听到他二人的对答,其他人纷纷跟着赞美,一时之间,司徒崇明的名字响彻天际。
于是就这样,江湖上司徒崇明的传说,从此又踏上了一个新的台阶……
第14章
因为爆炸声和距离的关系,司徒崇明并不知道楼船另一边发生了什么。他一言不发地跟着侯青倬到了船尾,又顺着一条绳子爬了下去,便有些意外地发现底下竟然有一条不起眼的小船在等着他们。
即便火药被人提前点燃,侯青倬事先做的准备还是起到了该有的作用。大部分手下都被他留在了自己的船上,跟着上楼船的只有他一直带在身边的四个亲信,其中一个折在了突如其来的混乱之中,剩下十一、小五、小八,再加上他和司徒崇明,总共也只有五人。这艘能容纳七人的木船要装下他们,那当真是绰绰有余。

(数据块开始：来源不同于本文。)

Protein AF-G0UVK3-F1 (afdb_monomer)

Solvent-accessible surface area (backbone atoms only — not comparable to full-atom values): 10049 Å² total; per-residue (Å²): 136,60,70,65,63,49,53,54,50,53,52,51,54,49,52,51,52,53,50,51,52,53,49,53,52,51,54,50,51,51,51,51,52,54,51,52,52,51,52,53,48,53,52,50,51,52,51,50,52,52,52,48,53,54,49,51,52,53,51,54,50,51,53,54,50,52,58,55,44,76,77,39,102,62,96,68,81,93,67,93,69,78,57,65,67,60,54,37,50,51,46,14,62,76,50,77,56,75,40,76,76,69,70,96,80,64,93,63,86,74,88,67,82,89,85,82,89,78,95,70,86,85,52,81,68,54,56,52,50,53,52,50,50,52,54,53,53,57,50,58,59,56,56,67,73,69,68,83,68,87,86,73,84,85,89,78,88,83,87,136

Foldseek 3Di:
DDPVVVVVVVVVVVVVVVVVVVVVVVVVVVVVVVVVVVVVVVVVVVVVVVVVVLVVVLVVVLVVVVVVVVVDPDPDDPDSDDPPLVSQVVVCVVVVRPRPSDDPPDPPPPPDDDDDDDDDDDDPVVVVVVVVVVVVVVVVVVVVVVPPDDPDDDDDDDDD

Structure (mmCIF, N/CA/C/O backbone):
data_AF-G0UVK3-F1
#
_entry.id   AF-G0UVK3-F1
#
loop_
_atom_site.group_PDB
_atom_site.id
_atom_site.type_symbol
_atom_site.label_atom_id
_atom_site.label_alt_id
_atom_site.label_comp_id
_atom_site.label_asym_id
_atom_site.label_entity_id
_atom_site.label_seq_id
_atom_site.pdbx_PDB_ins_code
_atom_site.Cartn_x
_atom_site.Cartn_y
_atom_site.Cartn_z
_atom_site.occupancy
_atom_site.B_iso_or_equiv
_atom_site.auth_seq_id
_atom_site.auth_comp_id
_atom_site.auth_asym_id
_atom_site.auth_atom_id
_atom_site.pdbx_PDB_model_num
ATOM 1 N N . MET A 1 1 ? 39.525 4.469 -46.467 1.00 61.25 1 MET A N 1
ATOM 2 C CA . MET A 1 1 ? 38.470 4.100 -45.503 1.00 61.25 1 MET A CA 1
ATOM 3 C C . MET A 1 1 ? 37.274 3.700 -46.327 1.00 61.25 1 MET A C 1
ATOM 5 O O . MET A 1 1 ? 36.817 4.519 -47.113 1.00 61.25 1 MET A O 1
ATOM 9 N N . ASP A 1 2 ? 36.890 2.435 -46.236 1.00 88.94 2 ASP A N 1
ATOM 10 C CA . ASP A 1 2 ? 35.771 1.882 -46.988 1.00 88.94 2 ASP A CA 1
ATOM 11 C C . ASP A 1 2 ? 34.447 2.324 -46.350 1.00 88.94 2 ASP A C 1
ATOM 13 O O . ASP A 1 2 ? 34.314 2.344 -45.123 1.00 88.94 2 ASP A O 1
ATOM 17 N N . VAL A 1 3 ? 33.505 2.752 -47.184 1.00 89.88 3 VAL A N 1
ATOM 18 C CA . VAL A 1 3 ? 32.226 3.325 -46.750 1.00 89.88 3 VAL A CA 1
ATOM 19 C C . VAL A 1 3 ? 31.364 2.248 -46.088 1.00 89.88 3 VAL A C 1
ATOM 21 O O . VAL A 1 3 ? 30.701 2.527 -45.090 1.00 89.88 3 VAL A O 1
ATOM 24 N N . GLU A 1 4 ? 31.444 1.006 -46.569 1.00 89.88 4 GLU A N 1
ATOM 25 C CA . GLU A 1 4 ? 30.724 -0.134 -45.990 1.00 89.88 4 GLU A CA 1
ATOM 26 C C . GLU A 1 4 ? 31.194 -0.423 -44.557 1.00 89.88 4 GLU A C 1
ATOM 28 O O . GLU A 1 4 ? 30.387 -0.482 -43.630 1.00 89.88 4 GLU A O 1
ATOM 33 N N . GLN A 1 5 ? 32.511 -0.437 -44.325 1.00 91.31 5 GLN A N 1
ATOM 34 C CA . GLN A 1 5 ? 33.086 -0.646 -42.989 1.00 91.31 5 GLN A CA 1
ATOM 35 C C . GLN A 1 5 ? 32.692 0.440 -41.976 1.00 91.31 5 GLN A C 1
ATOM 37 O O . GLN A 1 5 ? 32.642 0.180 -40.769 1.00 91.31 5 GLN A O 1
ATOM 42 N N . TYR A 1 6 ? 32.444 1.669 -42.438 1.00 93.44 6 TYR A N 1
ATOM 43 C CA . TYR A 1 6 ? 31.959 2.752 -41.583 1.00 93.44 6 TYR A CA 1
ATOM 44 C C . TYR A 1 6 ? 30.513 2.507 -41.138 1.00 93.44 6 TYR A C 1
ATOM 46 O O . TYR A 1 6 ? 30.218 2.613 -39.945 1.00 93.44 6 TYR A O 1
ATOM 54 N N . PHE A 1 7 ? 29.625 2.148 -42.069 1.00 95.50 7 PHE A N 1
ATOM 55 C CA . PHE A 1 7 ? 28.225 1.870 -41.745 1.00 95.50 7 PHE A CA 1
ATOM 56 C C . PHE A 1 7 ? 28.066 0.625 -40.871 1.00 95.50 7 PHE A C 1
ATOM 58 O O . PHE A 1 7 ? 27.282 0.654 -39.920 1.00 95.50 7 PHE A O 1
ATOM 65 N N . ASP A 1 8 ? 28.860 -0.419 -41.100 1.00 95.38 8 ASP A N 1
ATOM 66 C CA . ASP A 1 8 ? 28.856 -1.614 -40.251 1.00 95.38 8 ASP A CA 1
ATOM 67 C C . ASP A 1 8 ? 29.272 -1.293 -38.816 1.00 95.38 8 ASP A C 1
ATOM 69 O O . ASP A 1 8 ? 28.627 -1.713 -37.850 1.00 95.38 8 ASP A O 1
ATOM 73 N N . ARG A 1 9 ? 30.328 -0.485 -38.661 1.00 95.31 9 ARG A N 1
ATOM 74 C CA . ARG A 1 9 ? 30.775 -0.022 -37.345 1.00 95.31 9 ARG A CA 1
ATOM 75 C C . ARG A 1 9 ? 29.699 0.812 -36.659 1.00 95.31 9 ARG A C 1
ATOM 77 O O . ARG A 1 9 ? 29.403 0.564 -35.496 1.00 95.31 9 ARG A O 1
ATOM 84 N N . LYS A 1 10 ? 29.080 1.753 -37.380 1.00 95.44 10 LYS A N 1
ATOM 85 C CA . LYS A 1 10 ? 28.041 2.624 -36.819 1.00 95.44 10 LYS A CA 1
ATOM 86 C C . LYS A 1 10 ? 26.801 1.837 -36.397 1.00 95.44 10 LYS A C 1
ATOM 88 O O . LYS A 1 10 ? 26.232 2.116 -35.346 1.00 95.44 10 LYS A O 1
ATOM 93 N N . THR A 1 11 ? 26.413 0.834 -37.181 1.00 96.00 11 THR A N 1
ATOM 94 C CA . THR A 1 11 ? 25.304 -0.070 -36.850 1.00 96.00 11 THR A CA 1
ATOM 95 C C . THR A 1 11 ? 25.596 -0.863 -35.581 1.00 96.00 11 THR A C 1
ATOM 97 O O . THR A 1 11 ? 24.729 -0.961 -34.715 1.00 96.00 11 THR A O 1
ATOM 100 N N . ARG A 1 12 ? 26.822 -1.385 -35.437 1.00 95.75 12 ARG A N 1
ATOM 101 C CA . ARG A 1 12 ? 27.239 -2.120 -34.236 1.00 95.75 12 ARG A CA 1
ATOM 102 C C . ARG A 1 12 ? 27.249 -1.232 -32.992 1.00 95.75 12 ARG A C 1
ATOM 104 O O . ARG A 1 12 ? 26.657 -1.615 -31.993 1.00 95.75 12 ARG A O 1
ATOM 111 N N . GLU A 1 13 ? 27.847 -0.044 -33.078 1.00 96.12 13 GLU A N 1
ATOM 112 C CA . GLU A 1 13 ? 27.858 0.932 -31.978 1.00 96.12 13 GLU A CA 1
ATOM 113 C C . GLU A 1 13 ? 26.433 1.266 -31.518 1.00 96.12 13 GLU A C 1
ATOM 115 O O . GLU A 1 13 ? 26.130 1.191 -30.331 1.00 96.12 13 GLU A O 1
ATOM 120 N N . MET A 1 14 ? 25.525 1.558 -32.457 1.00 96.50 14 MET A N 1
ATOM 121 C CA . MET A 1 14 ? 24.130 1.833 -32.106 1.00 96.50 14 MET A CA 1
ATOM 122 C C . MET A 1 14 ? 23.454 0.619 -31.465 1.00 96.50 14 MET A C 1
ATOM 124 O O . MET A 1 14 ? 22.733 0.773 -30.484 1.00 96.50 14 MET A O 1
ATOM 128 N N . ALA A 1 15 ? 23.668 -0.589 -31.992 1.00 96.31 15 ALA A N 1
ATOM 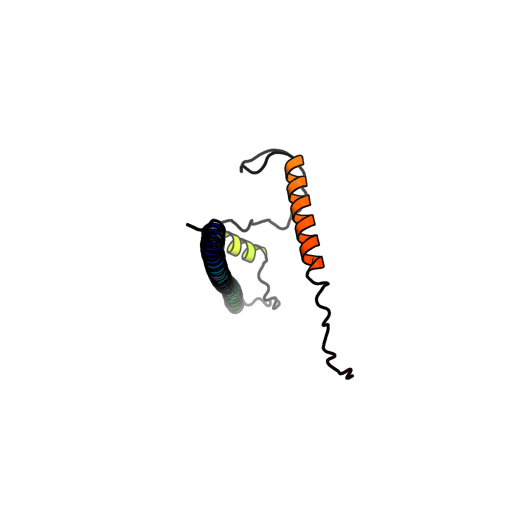129 C CA . ALA A 1 15 ? 23.091 -1.801 -31.416 1.00 96.31 15 ALA A CA 1
ATOM 130 C C . ALA A 1 15 ? 23.563 -2.036 -29.970 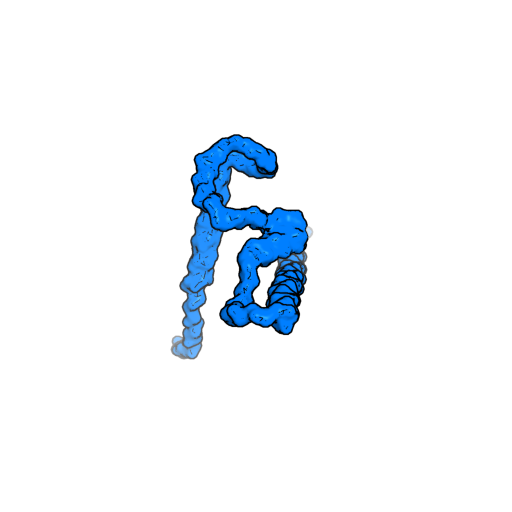1.00 96.31 15 ALA A C 1
ATOM 132 O O . ALA A 1 15 ? 22.761 -2.430 -29.124 1.00 96.31 15 ALA A O 1
ATOM 133 N N . GLU A 1 16 ? 24.832 -1.752 -29.673 1.00 97.06 16 GLU A N 1
ATOM 134 C CA . GLU A 1 16 ? 25.397 -1.826 -28.322 1.00 97.06 16 G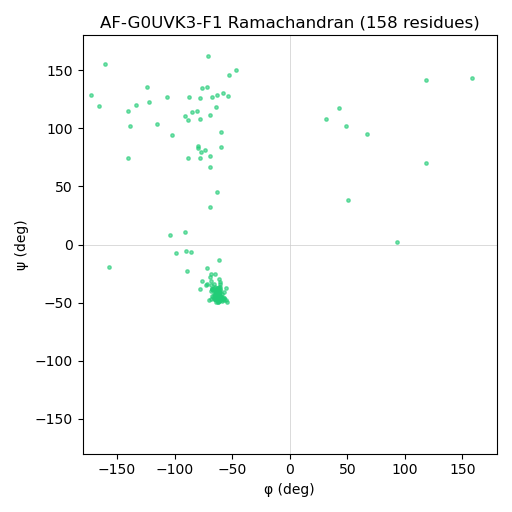LU A CA 1
ATOM 135 C C . GLU A 1 16 ? 24.805 -0.751 -27.395 1.00 97.06 16 GLU A C 1
ATOM 137 O O . GLU A 1 16 ? 24.398 -1.067 -26.275 1.00 97.06 16 GLU A O 1
ATOM 142 N N . GLU A 1 17 ? 24.674 0.494 -27.865 1.00 96.75 17 GLU A N 1
ATOM 143 C CA . GLU A 1 17 ? 24.046 1.591 -27.113 1.00 96.75 17 GLU A CA 1
ATOM 144 C C . GLU A 1 17 ? 22.575 1.288 -26.780 1.00 96.75 17 GLU A C 1
ATOM 146 O O . GLU A 1 17 ? 22.160 1.388 -25.620 1.00 96.75 17 GLU A O 1
ATOM 151 N N . TYR A 1 18 ? 21.788 0.855 -27.771 1.00 97.69 18 TYR A N 1
ATOM 152 C CA . TYR A 1 18 ? 20.396 0.454 -27.560 1.00 97.69 18 TYR A CA 1
ATOM 153 C C . TYR A 1 18 ? 20.296 -0.767 -26.647 1.00 97.69 18 TYR A C 1
ATOM 155 O O . TYR A 1 18 ? 19.437 -0.795 -25.766 1.00 97.69 18 TYR A O 1
ATOM 163 N N . GLY A 1 19 ? 21.177 -1.756 -26.817 1.00 98.00 19 GLY A N 1
ATOM 164 C CA . GLY A 1 19 ? 21.236 -2.933 -25.954 1.00 98.00 19 GLY A CA 1
ATOM 165 C C . GLY A 1 19 ? 21.493 -2.562 -24.494 1.00 98.00 19 GLY A C 1
ATOM 166 O O . GLY A 1 19 ? 20.772 -3.023 -23.609 1.00 98.00 19 GLY A O 1
ATOM 167 N N . SER A 1 20 ? 22.454 -1.669 -24.252 1.00 98.06 20 SER A N 1
ATOM 168 C CA . SER A 1 20 ? 22.778 -1.148 -22.920 1.00 98.06 20 SER A CA 1
ATOM 169 C C . SER A 1 20 ? 21.598 -0.398 -22.294 1.00 98.06 20 SER A C 1
ATOM 171 O O . SER A 1 20 ? 21.214 -0.671 -21.156 1.00 98.06 20 SER A O 1
ATOM 173 N N . MET A 1 21 ? 20.947 0.487 -23.056 1.00 98.31 21 MET A N 1
ATOM 174 C CA . MET A 1 21 ? 19.773 1.226 -22.582 1.00 98.31 21 MET A CA 1
ATOM 175 C C . MET A 1 21 ? 18.600 0.295 -22.247 1.00 98.31 21 MET A C 1
ATOM 177 O O . MET A 1 21 ? 17.972 0.450 -21.200 1.00 98.31 21 MET A O 1
ATOM 181 N N . ILE A 1 22 ? 18.314 -0.689 -23.104 1.00 98.25 22 ILE A N 1
ATOM 182 C CA . ILE A 1 22 ? 17.253 -1.677 -22.863 1.00 98.25 22 ILE A CA 1
ATOM 183 C C . ILE A 1 22 ? 17.559 -2.484 -21.601 1.00 98.25 22 ILE A C 1
ATOM 185 O O . ILE A 1 22 ? 16.654 -2.729 -20.804 1.00 98.25 22 ILE A O 1
ATOM 189 N N . GLN A 1 23 ? 18.814 -2.888 -21.402 1.00 98.44 23 GLN A N 1
ATOM 190 C CA . GLN A 1 23 ? 19.197 -3.629 -20.206 1.00 98.44 23 GLN A CA 1
ATOM 191 C C . GLN A 1 23 ? 19.034 -2.774 -18.944 1.00 98.44 23 GLN A C 1
ATOM 193 O O . GLN A 1 23 ? 18.393 -3.222 -18.000 1.00 98.44 23 GLN A O 1
ATOM 198 N N . SER A 1 24 ? 19.479 -1.515 -18.968 1.00 98.31 24 SER A N 1
ATOM 199 C CA . SER A 1 24 ? 19.276 -0.581 -17.853 1.00 98.31 24 SER A CA 1
ATOM 200 C C . SER A 1 24 ? 17.796 -0.403 -17.500 1.00 98.31 24 SER A C 1
ATOM 202 O O . SER A 1 24 ? 17.446 -0.361 -16.324 1.00 98.31 24 SER A O 1
ATOM 204 N N . GLN A 1 25 ? 16.915 -0.309 -18.501 1.00 98.56 25 GLN A N 1
ATOM 205 C CA . GLN A 1 25 ? 15.472 -0.197 -18.269 1.00 98.56 25 GLN A CA 1
ATOM 206 C C . GLN A 1 25 ? 14.883 -1.479 -17.673 1.00 98.56 25 GLN A C 1
ATOM 208 O O . GLN A 1 25 ? 14.005 -1.412 -16.814 1.00 98.56 25 GLN A O 1
ATOM 213 N N . ARG A 1 26 ? 15.352 -2.654 -18.110 1.00 98.56 26 ARG A N 1
ATOM 214 C CA . ARG A 1 26 ? 14.931 -3.940 -17.533 1.00 98.56 26 ARG A CA 1
ATOM 215 C C . ARG A 1 26 ? 15.330 -4.044 -16.067 1.00 98.56 26 ARG A C 1
ATOM 217 O O . ARG A 1 26 ? 14.489 -4.419 -15.253 1.00 98.56 26 ARG A O 1
ATOM 224 N N . ASP A 1 27 ? 16.559 -3.658 -15.743 1.00 98.62 27 ASP A N 1
ATOM 225 C CA . ASP A 1 27 ? 17.076 -3.686 -14.375 1.00 98.62 27 ASP A CA 1
ATOM 226 C C . ASP A 1 27 ? 16.281 -2.728 -13.467 1.00 98.62 27 ASP A C 1
ATOM 228 O O . ASP A 1 27 ? 15.896 -3.092 -12.354 1.00 98.62 27 ASP A O 1
ATOM 232 N N . GLU A 1 28 ? 15.949 -1.528 -13.958 1.00 98.62 28 GLU A N 1
ATOM 233 C CA . GLU A 1 28 ? 15.109 -0.566 -13.233 1.00 98.62 28 GLU A CA 1
ATOM 234 C C . GLU A 1 28 ? 13.687 -1.103 -13.004 1.00 98.62 28 GLU A C 1
ATOM 236 O O . GLU A 1 28 ? 13.155 -1.014 -11.894 1.00 98.62 28 GLU A O 1
ATOM 241 N N . ILE A 1 29 ? 13.073 -1.711 -14.025 1.00 98.56 29 ILE A N 1
ATOM 242 C CA . ILE A 1 29 ? 11.751 -2.341 -13.896 1.00 98.56 29 ILE A CA 1
ATOM 243 C C . ILE A 1 29 ? 11.792 -3.451 -12.846 1.00 98.56 29 ILE A C 1
ATOM 245 O O . ILE A 1 29 ? 10.898 -3.521 -12.000 1.00 98.56 29 ILE A O 1
ATOM 249 N N . GLU A 1 30 ? 12.819 -4.297 -12.862 1.00 98.62 30 GLU A N 1
ATOM 250 C CA . GLU A 1 30 ? 12.969 -5.369 -11.882 1.00 98.62 30 GLU A CA 1
ATOM 251 C C . GLU A 1 30 ? 13.133 -4.808 -10.461 1.00 98.62 30 GLU A C 1
ATOM 253 O O . GLU A 1 30 ? 12.483 -5.274 -9.519 1.00 98.62 30 GLU A O 1
ATOM 258 N N . GLN A 1 31 ? 13.941 -3.759 -10.295 1.00 98.62 31 GLN A N 1
ATOM 259 C CA . GLN A 1 31 ? 14.110 -3.083 -9.012 1.00 98.62 31 GLN A CA 1
ATOM 260 C C . GLN A 1 31 ? 12.785 -2.500 -8.499 1.00 98.62 31 GLN A C 1
ATOM 262 O O . GLN A 1 31 ? 12.440 -2.679 -7.326 1.00 98.62 31 GLN A O 1
ATOM 267 N N . LEU A 1 32 ? 12.016 -1.839 -9.367 1.00 98.62 32 LEU A N 1
ATOM 268 C CA . LEU A 1 32 ? 10.708 -1.287 -9.018 1.00 98.62 32 LEU A CA 1
ATOM 269 C C . LEU A 1 32 ? 9.708 -2.388 -8.654 1.00 98.62 32 LEU A C 1
ATOM 271 O O . LEU A 1 32 ? 8.980 -2.245 -7.673 1.00 98.62 32 LEU A O 1
ATOM 275 N N . GLN A 1 33 ? 9.700 -3.508 -9.378 1.00 98.50 33 GLN A N 1
ATOM 276 C CA . GLN A 1 33 ? 8.854 -4.659 -9.058 1.00 98.50 33 GLN A CA 1
ATOM 277 C C . GLN A 1 33 ? 9.184 -5.238 -7.679 1.00 98.50 33 GLN A C 1
ATOM 279 O O . GLN A 1 33 ? 8.276 -5.457 -6.871 1.00 98.50 33 GLN A O 1
ATOM 284 N N . ARG A 1 34 ? 10.474 -5.425 -7.370 1.00 98.56 34 ARG A N 1
ATOM 285 C CA . ARG A 1 34 ? 10.923 -5.860 -6.037 1.00 98.56 34 ARG A CA 1
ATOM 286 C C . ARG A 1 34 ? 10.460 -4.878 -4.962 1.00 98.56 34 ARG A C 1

见到侯青倬安然无恙地踏上了木船,小五和小八显然是松了口气。两人忙不迭地让出位置,然后手脚麻利地忙碌起来,驾着船缓缓朝开阔的湖面驶去。司徒崇明却没有在空出来的位子上坐下,只是沉默地盯着侯青倬看。
他不愿稀里糊涂地误会侯青倬,那么有些事情,最好还是直截了当地说个清楚。想到这里,司徒崇明表情一肃,开口尤为慎重缓慢地问道:“你准备了这条船,是因为早就知道火药的事情?”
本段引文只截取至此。